(Beginning of DATA EXTRACT)

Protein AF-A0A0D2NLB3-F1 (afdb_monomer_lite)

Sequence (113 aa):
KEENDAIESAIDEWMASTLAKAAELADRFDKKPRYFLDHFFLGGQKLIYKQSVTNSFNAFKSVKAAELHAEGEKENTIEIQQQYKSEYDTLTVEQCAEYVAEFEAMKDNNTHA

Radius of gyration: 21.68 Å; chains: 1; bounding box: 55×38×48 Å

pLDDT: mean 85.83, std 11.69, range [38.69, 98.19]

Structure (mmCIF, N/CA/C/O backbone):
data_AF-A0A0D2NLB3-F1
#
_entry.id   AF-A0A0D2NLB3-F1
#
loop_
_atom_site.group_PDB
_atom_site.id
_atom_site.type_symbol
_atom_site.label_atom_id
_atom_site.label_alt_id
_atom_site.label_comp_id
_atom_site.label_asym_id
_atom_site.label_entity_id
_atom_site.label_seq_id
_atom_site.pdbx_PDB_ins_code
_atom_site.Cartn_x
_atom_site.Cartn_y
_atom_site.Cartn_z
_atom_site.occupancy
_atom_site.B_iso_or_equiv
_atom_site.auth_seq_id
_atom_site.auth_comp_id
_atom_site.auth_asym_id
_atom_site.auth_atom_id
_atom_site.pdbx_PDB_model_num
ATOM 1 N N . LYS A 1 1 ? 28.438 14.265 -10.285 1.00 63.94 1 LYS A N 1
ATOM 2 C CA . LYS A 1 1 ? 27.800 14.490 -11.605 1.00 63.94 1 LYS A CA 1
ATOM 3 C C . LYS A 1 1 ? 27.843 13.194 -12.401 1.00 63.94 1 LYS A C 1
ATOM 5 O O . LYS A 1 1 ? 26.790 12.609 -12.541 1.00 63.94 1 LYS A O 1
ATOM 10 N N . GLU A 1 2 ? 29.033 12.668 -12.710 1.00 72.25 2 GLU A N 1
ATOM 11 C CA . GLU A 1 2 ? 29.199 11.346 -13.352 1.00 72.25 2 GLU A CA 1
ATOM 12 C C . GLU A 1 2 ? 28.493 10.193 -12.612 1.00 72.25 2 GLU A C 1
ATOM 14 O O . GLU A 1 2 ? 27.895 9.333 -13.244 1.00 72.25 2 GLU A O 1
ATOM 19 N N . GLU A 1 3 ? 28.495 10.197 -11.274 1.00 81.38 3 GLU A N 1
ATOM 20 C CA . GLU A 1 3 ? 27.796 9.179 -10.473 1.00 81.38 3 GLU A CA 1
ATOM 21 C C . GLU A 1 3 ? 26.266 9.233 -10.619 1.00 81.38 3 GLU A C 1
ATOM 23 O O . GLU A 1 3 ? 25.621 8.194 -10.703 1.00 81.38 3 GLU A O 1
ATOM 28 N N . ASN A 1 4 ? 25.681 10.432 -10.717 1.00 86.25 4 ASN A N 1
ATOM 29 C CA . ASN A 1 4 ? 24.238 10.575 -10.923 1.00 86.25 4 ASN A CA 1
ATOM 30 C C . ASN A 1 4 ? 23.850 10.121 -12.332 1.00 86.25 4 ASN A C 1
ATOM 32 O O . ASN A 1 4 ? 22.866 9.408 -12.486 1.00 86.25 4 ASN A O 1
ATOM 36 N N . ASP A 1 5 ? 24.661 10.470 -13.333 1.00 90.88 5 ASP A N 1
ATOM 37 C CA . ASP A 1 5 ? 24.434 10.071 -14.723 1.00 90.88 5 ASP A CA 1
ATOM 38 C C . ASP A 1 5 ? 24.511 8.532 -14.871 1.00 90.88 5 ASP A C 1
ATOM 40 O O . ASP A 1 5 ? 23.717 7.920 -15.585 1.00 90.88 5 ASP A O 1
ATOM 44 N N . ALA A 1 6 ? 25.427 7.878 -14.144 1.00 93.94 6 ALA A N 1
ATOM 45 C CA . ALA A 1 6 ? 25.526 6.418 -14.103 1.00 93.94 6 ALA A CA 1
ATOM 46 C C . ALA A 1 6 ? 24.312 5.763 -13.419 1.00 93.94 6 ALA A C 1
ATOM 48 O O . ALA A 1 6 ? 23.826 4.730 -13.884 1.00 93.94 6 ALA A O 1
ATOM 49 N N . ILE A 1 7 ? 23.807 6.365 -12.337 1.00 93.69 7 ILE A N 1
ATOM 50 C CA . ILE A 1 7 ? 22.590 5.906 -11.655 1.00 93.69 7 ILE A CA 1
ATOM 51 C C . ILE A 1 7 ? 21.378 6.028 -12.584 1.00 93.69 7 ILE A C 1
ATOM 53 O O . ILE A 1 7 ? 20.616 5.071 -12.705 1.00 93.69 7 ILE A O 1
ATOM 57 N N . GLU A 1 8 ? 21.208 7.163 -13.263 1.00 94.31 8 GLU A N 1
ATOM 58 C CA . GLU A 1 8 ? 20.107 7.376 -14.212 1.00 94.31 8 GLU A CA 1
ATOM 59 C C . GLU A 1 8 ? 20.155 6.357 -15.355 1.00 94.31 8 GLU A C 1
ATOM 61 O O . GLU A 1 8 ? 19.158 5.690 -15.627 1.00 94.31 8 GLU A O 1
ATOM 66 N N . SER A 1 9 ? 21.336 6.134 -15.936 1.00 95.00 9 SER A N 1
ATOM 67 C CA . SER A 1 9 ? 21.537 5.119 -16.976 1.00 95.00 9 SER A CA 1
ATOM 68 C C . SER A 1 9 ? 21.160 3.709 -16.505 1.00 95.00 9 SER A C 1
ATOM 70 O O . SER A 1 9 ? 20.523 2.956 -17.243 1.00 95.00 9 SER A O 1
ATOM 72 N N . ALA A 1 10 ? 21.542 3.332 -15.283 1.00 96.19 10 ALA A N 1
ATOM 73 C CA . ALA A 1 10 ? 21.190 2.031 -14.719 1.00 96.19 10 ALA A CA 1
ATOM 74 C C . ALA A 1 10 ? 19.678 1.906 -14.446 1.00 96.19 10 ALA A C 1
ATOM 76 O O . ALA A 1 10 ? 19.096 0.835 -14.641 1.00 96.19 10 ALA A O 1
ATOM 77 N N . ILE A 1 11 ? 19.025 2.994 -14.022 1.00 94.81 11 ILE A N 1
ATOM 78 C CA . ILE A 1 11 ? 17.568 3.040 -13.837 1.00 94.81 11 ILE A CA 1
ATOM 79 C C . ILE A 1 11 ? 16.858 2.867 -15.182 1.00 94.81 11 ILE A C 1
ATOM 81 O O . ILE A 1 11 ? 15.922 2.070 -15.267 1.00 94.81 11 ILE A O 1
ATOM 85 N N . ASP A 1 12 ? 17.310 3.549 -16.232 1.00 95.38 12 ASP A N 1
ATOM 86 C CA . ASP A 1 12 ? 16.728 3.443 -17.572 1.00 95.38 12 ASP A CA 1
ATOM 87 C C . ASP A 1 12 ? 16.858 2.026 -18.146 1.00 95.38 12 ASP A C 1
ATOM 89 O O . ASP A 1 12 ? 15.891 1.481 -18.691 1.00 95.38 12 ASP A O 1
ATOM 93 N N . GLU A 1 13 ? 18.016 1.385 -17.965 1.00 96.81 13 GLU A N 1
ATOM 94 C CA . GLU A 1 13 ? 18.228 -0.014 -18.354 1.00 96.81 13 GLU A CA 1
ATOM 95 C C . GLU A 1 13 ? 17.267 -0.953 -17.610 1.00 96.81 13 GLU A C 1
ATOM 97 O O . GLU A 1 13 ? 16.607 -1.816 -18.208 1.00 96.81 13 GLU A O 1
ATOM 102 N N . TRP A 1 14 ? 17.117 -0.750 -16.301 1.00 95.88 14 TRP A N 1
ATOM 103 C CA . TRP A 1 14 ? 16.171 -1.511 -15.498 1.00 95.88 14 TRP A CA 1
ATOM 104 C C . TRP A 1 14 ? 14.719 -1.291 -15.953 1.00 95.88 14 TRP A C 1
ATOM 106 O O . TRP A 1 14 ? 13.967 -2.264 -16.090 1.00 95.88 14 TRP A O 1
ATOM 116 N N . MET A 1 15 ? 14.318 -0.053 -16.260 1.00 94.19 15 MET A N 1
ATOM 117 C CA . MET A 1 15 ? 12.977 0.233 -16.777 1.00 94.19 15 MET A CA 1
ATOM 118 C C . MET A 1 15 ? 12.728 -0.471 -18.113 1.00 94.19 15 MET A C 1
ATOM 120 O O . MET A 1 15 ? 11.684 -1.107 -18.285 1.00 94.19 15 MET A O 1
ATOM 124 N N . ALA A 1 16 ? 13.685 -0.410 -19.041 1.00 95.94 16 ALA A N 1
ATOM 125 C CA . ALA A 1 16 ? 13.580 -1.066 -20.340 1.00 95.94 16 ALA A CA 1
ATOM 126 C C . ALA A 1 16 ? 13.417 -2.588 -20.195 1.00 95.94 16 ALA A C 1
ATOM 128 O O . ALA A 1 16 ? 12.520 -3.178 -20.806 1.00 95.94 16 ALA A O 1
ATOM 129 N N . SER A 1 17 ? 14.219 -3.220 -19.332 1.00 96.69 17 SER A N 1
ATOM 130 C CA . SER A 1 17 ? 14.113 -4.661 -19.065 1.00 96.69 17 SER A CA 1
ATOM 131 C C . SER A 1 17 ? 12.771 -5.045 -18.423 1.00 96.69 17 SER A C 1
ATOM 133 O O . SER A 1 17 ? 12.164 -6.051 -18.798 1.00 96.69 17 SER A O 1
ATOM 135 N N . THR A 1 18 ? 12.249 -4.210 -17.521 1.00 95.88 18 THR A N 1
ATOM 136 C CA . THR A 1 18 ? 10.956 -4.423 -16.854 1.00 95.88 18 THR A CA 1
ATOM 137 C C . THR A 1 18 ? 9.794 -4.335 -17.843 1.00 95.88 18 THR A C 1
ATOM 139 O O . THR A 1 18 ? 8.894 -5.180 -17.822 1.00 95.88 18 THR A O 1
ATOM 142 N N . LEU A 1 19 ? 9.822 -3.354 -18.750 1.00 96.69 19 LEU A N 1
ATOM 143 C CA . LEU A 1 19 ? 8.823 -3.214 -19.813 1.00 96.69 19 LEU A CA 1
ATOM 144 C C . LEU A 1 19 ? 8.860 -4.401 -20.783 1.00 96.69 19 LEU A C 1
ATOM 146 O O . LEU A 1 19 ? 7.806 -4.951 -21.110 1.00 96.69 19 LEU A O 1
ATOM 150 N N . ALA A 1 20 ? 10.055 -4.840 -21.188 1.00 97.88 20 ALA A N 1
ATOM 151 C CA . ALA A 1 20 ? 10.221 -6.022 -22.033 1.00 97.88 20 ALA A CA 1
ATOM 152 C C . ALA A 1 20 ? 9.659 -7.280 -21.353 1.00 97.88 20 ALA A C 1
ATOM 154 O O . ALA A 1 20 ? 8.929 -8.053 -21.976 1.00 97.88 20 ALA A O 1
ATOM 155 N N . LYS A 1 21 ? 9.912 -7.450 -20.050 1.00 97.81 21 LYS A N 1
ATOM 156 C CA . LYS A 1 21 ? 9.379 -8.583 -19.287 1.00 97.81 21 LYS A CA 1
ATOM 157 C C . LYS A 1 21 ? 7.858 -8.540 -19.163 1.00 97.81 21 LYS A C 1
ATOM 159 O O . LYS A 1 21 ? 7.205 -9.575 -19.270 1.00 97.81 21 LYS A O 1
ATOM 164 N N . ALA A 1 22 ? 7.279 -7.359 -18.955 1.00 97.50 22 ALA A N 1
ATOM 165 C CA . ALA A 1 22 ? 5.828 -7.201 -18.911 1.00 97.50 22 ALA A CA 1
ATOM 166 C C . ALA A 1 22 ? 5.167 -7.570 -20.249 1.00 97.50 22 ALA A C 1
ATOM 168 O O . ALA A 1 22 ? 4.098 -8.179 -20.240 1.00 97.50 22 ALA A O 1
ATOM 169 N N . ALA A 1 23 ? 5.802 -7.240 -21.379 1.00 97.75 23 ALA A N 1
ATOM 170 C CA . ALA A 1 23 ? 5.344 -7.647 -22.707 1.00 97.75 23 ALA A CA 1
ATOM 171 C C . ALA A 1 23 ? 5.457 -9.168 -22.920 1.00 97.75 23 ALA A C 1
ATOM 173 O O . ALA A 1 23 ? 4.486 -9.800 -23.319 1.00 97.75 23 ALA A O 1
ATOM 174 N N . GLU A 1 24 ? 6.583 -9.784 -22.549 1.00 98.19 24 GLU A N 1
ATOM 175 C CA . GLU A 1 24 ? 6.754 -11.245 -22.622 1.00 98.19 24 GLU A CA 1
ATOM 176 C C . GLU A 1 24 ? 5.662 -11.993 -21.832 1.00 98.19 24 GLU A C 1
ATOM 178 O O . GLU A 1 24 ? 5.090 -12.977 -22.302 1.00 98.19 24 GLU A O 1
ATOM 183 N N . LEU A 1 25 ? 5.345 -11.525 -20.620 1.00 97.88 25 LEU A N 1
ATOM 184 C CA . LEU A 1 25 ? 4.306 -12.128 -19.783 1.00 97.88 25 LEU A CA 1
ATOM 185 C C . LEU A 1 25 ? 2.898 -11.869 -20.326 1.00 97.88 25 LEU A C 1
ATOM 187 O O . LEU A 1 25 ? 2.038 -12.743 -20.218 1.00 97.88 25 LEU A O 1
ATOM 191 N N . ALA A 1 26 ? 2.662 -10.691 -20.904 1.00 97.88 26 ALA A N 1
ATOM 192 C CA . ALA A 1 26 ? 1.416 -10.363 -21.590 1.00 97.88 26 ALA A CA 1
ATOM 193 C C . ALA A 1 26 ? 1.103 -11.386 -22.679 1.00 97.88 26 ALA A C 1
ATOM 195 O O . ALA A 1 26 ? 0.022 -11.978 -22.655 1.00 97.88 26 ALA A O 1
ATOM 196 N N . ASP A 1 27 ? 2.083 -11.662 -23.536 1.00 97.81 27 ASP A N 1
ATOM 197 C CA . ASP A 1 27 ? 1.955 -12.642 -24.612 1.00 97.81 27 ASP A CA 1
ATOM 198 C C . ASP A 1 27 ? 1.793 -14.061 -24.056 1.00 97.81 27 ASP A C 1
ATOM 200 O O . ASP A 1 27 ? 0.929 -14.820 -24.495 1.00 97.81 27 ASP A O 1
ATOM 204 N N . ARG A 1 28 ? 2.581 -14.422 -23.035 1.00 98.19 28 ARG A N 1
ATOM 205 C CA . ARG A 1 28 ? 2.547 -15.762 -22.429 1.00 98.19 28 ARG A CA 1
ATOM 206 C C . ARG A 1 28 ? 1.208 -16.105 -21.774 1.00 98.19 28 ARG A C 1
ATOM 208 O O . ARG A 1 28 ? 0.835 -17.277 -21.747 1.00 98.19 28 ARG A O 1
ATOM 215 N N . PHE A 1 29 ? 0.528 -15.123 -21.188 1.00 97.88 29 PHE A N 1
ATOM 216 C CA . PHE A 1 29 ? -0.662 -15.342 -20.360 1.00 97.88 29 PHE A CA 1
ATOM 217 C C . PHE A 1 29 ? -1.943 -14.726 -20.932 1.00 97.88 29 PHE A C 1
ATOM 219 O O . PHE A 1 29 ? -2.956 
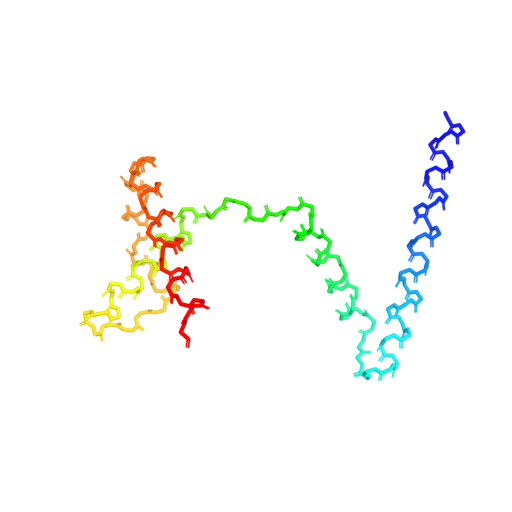-14.703 -20.231 1.00 97.88 29 PHE A O 1
ATOM 226 N N . ASP A 1 30 ? -1.904 -14.235 -22.174 1.00 96.00 30 ASP A N 1
ATOM 227 C CA . ASP A 1 30 ? -3.018 -13.550 -22.838 1.00 96.00 30 ASP A CA 1
ATOM 228 C C . ASP A 1 30 ? -3.621 -12.441 -21.954 1.00 96.00 30 ASP A C 1
ATOM 230 O O . ASP A 1 30 ? -4.807 -12.405 -21.598 1.00 96.00 30 ASP A O 1
ATOM 234 N N . LYS A 1 31 ? -2.743 -11.544 -21.496 1.00 97.69 31 LYS A N 1
ATOM 235 C CA . LYS A 1 31 ? -3.101 -10.355 -20.710 1.00 97.69 31 LYS A CA 1
ATOM 236 C C . LYS A 1 31 ? -2.480 -9.119 -21.332 1.00 97.69 31 LYS A C 1
ATOM 238 O O . LYS A 1 31 ? -1.592 -9.188 -22.164 1.00 97.69 31 LYS A O 1
ATOM 243 N N . LYS A 1 32 ? -2.927 -7.944 -20.893 1.00 96.81 32 LYS A N 1
ATOM 244 C CA . LYS A 1 32 ? -2.294 -6.678 -21.280 1.00 96.81 32 LYS A CA 1
ATOM 245 C C . LYS A 1 32 ? -0.993 -6.488 -20.486 1.00 96.81 32 LYS A C 1
ATOM 247 O O . LYS A 1 32 ? -1.029 -6.727 -19.280 1.00 96.81 32 LYS A O 1
ATOM 252 N N . PRO A 1 33 ? 0.091 -5.936 -21.066 1.00 95.56 33 PRO A N 1
ATOM 253 C CA . PRO A 1 33 ? 1.326 -5.630 -20.328 1.00 95.56 33 PRO A CA 1
ATOM 254 C C . PRO A 1 33 ? 1.084 -4.803 -19.062 1.00 95.56 33 PRO A C 1
ATOM 256 O O . PRO A 1 33 ? 1.700 -5.035 -18.024 1.00 95.56 33 PRO A O 1
ATOM 259 N N . ARG A 1 34 ? 0.098 -3.895 -19.115 1.00 95.06 34 ARG A N 1
ATOM 260 C CA . ARG A 1 34 ? -0.330 -3.082 -17.973 1.00 95.06 34 ARG A CA 1
ATOM 261 C C . ARG A 1 34 ? -0.677 -3.908 -16.730 1.00 95.06 34 ARG A C 1
ATOM 263 O O . ARG A 1 34 ? -0.310 -3.500 -15.638 1.00 95.06 34 ARG A O 1
ATOM 270 N N . TYR A 1 35 ? -1.316 -5.068 -16.896 1.00 94.31 35 TYR A N 1
ATOM 271 C CA . TYR A 1 35 ? -1.675 -5.958 -15.787 1.00 94.31 35 TYR A CA 1
ATOM 272 C C . TYR A 1 35 ? -0.445 -6.375 -14.966 1.00 94.31 35 TYR A C 1
ATOM 274 O O . TYR A 1 35 ? -0.478 -6.347 -13.734 1.00 94.31 35 TYR A O 1
ATOM 282 N N . PHE A 1 36 ? 0.650 -6.714 -15.650 1.00 95.81 36 PHE A N 1
ATOM 283 C CA . PHE A 1 36 ? 1.905 -7.110 -15.015 1.00 95.81 36 PHE A CA 1
ATOM 284 C C . PHE A 1 36 ? 2.666 -5.917 -14.450 1.00 95.81 36 PHE A C 1
ATOM 286 O O . PHE A 1 36 ? 3.187 -6.018 -13.346 1.00 95.81 36 PHE A O 1
ATOM 293 N N . LEU A 1 37 ? 2.668 -4.776 -15.146 1.00 93.94 37 LEU A N 1
ATOM 294 C CA . LEU A 1 37 ? 3.260 -3.544 -14.618 1.00 93.94 37 LEU A CA 1
ATOM 295 C C . LEU A 1 37 ? 2.592 -3.125 -13.307 1.00 93.94 37 LEU A C 1
ATOM 297 O O . LEU A 1 37 ? 3.289 -2.861 -12.331 1.00 93.94 37 LEU A O 1
ATOM 301 N N . ASP A 1 38 ? 1.259 -3.143 -13.245 1.00 91.94 38 ASP A N 1
ATOM 302 C CA . ASP A 1 38 ? 0.538 -2.853 -12.005 1.00 91.94 38 ASP A CA 1
ATOM 303 C C . ASP A 1 38 ? 0.952 -3.836 -10.895 1.00 91.94 38 ASP A C 1
ATOM 305 O O . ASP A 1 38 ? 1.217 -3.411 -9.775 1.00 91.94 38 ASP A O 1
ATOM 309 N N . HIS A 1 39 ? 1.112 -5.130 -11.195 1.00 90.62 39 HIS A N 1
ATOM 310 C CA . HIS A 1 39 ? 1.597 -6.109 -10.213 1.00 90.62 39 HIS A CA 1
ATOM 311 C C . HIS A 1 39 ? 3.039 -5.855 -9.760 1.00 90.62 39 HIS A C 1
ATOM 313 O O . HIS A 1 39 ? 3.322 -5.966 -8.567 1.00 90.62 39 HIS A O 1
ATOM 319 N N . PHE A 1 40 ? 3.948 -5.502 -10.669 1.00 91.69 40 PHE A N 1
ATOM 320 C CA . PHE A 1 40 ? 5.343 -5.212 -10.336 1.00 91.69 40 PHE A CA 1
ATOM 321 C C . PHE A 1 40 ? 5.468 -3.980 -9.448 1.00 91.69 40 PHE A C 1
ATOM 323 O O . PHE A 1 40 ? 6.143 -4.036 -8.424 1.00 91.69 40 PHE A O 1
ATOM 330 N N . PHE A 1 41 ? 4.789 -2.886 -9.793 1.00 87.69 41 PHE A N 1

(End of DATA EXTRACT)

● INSTRUCTIONS FOR THE TASK:
With the line holding "ATOM 164 N N" as the first and the line holding "ATOM 170 C CA" as the last, set down that range of the entries above exactly, and nothing else.

● OUTPUT BELOW:
ATOM 164 N N . ALA A 1 22 ? 7.279 -7.359 -18.955 1.00 97.50 22 ALA A N 1
ATOM 165 C CA . ALA A 1 22 ? 5.828 -7.201 -18.911 1.00 97.50 22 ALA A CA 1
ATOM 166 C C . ALA A 1 22 ? 5.167 -7.570 -20.249 1.00 97.50 22 ALA A C 1
ATOM 168 O O . ALA A 1 22 ? 4.098 -8.179 -20.240 1.00 97.50 22 ALA A O 1
ATOM 169 N N . ALA A 1 23 ? 5.802 -7.240 -21.379 1.00 97.75 23 ALA A N 1
ATOM 170 C CA . ALA A 1 23 ? 5.344 -7.647 -22.707 1.00 97.75 23 ALA A CA 1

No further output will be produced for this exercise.